=== Work instruction ===
Output range, inclusive: from the line containing "ATOM 185 O O" to the line containing "ATOM 189 C CA". Restate those lines from the data below word for word and only those.

(Beginning of Data to process)

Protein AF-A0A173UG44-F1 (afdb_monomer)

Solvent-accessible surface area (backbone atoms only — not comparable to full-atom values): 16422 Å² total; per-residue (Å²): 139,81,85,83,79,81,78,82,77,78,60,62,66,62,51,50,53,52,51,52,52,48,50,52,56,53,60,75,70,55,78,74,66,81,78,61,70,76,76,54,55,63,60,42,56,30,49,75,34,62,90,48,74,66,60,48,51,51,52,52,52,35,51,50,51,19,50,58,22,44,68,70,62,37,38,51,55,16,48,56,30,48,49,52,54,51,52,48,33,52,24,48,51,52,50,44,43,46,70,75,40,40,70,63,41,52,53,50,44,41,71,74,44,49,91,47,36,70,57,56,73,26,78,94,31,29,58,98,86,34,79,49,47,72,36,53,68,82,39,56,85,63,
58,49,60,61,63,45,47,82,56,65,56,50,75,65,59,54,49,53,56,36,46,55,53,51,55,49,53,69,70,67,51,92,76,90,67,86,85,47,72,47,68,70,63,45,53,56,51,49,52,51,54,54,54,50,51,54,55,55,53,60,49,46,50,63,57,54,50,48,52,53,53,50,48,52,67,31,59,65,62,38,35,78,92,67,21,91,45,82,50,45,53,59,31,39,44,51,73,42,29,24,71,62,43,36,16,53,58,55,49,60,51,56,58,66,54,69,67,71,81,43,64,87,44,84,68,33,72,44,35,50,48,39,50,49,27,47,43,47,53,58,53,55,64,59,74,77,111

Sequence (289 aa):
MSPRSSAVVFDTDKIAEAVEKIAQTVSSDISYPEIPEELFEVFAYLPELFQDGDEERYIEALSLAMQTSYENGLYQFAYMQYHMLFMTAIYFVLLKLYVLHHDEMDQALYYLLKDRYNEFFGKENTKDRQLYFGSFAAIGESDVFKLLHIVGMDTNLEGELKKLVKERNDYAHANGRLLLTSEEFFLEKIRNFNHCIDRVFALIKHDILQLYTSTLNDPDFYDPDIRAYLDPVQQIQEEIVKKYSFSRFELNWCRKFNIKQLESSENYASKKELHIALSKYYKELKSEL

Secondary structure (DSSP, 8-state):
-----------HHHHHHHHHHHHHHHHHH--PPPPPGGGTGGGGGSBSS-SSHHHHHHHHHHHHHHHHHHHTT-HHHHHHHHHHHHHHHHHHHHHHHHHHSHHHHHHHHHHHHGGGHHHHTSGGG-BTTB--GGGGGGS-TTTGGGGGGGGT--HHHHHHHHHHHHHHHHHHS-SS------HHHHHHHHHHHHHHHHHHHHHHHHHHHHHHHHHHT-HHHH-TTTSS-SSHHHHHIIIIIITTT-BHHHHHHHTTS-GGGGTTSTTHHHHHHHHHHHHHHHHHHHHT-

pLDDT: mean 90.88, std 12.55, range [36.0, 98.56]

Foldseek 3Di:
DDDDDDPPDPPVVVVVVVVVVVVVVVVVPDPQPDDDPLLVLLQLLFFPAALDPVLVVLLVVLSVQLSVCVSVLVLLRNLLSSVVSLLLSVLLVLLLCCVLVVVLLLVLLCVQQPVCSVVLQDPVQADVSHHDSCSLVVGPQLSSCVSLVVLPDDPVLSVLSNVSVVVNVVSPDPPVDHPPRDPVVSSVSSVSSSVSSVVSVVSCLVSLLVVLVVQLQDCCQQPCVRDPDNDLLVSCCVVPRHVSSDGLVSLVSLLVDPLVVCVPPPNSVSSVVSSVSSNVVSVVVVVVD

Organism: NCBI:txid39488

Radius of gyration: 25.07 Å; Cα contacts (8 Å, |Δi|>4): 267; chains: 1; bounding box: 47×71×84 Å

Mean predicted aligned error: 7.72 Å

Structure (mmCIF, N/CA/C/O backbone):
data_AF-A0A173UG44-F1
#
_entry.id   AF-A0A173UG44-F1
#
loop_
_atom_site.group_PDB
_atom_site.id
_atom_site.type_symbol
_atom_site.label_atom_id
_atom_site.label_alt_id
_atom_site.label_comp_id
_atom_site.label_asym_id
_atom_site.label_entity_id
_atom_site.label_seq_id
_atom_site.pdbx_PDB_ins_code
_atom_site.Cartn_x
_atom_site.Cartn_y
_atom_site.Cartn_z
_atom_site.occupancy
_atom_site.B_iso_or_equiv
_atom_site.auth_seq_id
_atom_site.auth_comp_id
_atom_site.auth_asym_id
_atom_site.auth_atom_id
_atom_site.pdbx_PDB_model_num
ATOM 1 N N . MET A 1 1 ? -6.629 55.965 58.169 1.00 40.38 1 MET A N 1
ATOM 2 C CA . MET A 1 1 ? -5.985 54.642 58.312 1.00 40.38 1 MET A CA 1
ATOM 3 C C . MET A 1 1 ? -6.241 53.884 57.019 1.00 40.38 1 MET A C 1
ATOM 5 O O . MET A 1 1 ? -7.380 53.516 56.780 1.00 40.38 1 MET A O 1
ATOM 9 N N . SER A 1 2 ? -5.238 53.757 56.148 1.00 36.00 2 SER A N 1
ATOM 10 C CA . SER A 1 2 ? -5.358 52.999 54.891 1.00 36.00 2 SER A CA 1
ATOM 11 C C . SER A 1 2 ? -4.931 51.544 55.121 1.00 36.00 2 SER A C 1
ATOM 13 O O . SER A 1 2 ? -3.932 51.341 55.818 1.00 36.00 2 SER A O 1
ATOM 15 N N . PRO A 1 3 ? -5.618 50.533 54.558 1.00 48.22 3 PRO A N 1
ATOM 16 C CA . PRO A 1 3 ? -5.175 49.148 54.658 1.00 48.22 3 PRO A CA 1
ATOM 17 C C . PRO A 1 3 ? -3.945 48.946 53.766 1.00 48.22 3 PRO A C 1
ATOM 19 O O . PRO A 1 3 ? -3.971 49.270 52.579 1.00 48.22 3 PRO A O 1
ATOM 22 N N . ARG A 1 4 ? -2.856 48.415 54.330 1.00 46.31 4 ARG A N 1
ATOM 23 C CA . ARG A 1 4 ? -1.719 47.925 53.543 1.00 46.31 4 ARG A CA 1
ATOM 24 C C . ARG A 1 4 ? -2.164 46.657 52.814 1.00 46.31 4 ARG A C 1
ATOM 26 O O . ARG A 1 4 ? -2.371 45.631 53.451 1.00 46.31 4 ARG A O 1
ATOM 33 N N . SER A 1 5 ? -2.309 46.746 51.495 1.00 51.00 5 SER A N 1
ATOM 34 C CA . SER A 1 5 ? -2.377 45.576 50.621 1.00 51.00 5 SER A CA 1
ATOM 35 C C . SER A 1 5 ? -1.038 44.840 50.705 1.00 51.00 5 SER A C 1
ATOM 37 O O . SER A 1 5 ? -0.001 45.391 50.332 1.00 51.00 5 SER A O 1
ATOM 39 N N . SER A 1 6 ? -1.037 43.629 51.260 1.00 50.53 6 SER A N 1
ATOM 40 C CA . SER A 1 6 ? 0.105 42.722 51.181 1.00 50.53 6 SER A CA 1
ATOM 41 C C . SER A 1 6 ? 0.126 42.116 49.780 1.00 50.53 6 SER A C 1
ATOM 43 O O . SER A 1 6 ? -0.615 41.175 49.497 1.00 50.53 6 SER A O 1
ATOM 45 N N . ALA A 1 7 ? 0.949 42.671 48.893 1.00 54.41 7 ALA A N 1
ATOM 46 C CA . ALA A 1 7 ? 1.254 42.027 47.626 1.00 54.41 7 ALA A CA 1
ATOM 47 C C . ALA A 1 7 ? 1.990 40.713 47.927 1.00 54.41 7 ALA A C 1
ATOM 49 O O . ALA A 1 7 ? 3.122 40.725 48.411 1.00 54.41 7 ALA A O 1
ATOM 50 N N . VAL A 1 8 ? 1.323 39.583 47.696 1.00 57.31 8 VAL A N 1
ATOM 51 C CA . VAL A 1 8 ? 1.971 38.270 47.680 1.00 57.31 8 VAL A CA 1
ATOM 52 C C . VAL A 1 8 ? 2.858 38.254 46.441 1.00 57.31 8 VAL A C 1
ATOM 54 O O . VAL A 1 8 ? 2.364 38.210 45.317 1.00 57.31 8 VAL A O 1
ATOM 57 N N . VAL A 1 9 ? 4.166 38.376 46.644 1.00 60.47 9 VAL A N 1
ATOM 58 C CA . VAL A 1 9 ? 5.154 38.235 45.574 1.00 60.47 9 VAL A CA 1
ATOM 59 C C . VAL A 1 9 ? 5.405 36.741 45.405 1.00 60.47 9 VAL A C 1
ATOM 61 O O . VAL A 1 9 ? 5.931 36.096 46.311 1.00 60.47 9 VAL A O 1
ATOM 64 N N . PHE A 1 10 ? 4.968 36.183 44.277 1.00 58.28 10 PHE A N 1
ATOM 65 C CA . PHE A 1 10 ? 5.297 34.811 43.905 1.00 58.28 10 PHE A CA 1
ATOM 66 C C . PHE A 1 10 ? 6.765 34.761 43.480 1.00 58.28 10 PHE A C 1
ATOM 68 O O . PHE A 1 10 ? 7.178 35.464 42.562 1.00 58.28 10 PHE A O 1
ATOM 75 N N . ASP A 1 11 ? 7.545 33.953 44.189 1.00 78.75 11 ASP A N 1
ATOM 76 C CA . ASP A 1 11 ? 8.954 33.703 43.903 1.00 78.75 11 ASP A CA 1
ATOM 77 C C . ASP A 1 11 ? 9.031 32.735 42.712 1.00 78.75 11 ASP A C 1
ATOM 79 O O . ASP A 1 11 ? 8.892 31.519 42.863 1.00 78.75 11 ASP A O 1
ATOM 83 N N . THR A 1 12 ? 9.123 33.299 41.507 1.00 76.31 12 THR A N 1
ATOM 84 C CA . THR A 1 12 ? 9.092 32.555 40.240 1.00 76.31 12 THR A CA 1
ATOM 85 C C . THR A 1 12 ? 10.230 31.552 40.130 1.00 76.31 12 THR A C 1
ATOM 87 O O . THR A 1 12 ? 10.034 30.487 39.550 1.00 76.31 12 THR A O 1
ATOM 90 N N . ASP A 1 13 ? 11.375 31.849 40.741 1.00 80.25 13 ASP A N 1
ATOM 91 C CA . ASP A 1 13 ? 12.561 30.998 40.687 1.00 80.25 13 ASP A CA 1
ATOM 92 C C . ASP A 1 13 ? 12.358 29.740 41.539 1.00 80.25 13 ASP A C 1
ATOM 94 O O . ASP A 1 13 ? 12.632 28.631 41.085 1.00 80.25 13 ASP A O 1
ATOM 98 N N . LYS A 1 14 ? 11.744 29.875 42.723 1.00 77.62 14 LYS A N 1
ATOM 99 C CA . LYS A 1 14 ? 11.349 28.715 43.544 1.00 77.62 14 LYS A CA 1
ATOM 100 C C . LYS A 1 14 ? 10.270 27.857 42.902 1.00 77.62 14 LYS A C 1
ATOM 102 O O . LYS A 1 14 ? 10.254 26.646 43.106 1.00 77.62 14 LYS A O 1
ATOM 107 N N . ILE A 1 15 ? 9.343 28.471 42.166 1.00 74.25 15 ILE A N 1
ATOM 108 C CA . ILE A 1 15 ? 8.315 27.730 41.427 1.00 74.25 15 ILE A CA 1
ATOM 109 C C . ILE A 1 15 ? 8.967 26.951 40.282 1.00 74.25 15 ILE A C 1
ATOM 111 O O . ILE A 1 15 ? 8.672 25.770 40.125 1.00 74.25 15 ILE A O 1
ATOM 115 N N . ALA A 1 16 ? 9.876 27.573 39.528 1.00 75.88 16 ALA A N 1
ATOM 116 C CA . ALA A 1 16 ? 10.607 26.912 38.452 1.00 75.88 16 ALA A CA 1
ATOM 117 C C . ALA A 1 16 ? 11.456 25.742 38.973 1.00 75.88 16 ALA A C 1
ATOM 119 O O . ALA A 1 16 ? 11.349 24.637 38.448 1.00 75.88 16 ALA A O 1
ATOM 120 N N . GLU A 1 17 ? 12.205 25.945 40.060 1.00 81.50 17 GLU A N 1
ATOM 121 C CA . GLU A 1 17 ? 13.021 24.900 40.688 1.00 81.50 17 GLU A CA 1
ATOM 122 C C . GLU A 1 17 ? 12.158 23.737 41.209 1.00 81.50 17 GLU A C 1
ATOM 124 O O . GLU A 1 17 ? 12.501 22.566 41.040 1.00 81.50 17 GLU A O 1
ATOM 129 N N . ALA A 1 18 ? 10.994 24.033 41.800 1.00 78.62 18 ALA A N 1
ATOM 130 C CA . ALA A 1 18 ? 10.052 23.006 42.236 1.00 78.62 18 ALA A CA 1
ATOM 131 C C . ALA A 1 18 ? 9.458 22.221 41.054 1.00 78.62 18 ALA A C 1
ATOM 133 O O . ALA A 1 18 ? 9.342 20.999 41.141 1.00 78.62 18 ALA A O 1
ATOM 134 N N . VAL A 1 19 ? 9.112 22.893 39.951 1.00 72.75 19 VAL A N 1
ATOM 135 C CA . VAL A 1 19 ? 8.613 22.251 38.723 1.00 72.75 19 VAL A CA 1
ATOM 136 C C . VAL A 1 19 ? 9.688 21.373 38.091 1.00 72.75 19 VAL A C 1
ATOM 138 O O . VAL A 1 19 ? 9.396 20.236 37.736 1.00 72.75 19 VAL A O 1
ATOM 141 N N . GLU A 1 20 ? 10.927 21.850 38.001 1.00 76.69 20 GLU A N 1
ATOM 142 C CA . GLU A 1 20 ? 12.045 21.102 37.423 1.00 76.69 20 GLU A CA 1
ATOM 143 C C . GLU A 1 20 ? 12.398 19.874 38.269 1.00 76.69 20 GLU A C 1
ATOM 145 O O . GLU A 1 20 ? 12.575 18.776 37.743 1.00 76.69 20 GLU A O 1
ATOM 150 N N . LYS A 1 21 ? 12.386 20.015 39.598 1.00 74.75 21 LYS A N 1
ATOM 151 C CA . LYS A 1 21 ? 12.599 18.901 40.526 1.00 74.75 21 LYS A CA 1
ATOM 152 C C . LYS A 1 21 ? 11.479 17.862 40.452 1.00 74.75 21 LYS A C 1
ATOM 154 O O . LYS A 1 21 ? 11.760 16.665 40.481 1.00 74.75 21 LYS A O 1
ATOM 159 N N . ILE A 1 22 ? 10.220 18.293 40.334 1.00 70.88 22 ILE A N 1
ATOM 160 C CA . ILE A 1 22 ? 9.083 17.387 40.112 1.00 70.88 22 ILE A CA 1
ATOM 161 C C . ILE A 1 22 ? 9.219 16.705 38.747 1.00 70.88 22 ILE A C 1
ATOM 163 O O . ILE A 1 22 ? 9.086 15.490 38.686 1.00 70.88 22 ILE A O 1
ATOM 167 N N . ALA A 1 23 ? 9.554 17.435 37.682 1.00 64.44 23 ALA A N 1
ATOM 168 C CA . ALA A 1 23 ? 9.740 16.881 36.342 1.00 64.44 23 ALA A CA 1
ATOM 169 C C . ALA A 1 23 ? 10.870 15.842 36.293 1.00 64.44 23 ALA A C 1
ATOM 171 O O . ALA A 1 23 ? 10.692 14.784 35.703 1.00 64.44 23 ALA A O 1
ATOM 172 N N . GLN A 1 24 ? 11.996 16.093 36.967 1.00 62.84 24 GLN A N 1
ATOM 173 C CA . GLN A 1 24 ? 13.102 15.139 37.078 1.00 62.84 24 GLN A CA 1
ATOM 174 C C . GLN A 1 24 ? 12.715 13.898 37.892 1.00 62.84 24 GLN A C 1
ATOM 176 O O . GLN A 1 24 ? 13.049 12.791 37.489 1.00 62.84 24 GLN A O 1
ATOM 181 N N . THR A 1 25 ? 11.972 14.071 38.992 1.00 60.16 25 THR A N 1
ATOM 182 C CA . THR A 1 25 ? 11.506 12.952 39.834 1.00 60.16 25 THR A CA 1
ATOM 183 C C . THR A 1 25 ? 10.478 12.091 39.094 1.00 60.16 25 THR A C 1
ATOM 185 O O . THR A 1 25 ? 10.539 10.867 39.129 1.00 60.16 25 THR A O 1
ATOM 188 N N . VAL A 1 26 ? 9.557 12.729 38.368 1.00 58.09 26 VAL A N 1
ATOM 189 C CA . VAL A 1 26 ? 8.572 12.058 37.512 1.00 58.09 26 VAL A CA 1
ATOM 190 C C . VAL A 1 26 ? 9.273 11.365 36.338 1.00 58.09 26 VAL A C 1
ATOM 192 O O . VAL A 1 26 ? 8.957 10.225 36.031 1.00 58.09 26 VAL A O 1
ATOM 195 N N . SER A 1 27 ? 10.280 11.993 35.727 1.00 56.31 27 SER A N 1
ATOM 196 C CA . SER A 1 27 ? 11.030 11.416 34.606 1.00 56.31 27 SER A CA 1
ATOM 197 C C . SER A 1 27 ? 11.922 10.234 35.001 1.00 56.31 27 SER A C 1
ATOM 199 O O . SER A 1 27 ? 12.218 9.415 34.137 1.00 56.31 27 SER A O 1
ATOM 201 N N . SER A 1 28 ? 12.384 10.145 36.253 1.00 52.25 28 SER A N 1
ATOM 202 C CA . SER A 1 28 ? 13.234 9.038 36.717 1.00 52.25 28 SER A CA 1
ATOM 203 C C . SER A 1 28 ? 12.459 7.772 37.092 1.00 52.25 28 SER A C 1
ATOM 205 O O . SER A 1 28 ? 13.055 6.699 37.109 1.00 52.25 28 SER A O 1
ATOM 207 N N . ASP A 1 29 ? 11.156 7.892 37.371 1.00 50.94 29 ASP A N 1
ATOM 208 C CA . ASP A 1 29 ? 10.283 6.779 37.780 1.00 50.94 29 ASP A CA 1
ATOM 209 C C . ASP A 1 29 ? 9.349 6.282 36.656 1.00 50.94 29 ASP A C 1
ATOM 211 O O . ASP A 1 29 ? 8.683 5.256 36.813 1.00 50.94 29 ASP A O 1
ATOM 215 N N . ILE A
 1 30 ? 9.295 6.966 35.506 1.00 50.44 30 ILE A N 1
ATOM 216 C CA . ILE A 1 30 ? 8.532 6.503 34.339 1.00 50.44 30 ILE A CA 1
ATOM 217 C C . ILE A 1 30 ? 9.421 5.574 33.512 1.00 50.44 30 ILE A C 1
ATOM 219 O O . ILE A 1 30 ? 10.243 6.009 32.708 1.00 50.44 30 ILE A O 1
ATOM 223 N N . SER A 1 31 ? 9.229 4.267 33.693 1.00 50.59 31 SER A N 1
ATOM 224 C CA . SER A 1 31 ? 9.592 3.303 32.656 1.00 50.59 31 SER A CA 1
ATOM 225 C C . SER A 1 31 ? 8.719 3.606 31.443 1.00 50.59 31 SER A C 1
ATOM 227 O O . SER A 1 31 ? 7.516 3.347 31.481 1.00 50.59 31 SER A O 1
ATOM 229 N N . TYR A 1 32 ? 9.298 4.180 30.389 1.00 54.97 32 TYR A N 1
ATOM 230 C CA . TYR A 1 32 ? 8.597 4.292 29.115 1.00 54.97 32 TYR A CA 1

(End of Data to process)

=== Task answer ===
ATOM 185 O O . THR A 1 25 ? 10.539 10.867 39.129 1.00 60.16 25 THR A O 1
ATOM 188 N N . VAL A 1 26 ? 9.557 12.729 38.368 1.00 58.09 26 VAL A N 1
ATOM 189 C CA . VAL A 1 26 ? 8.572 12.058 37.512 1.00 58.09 26 VAL A CA 1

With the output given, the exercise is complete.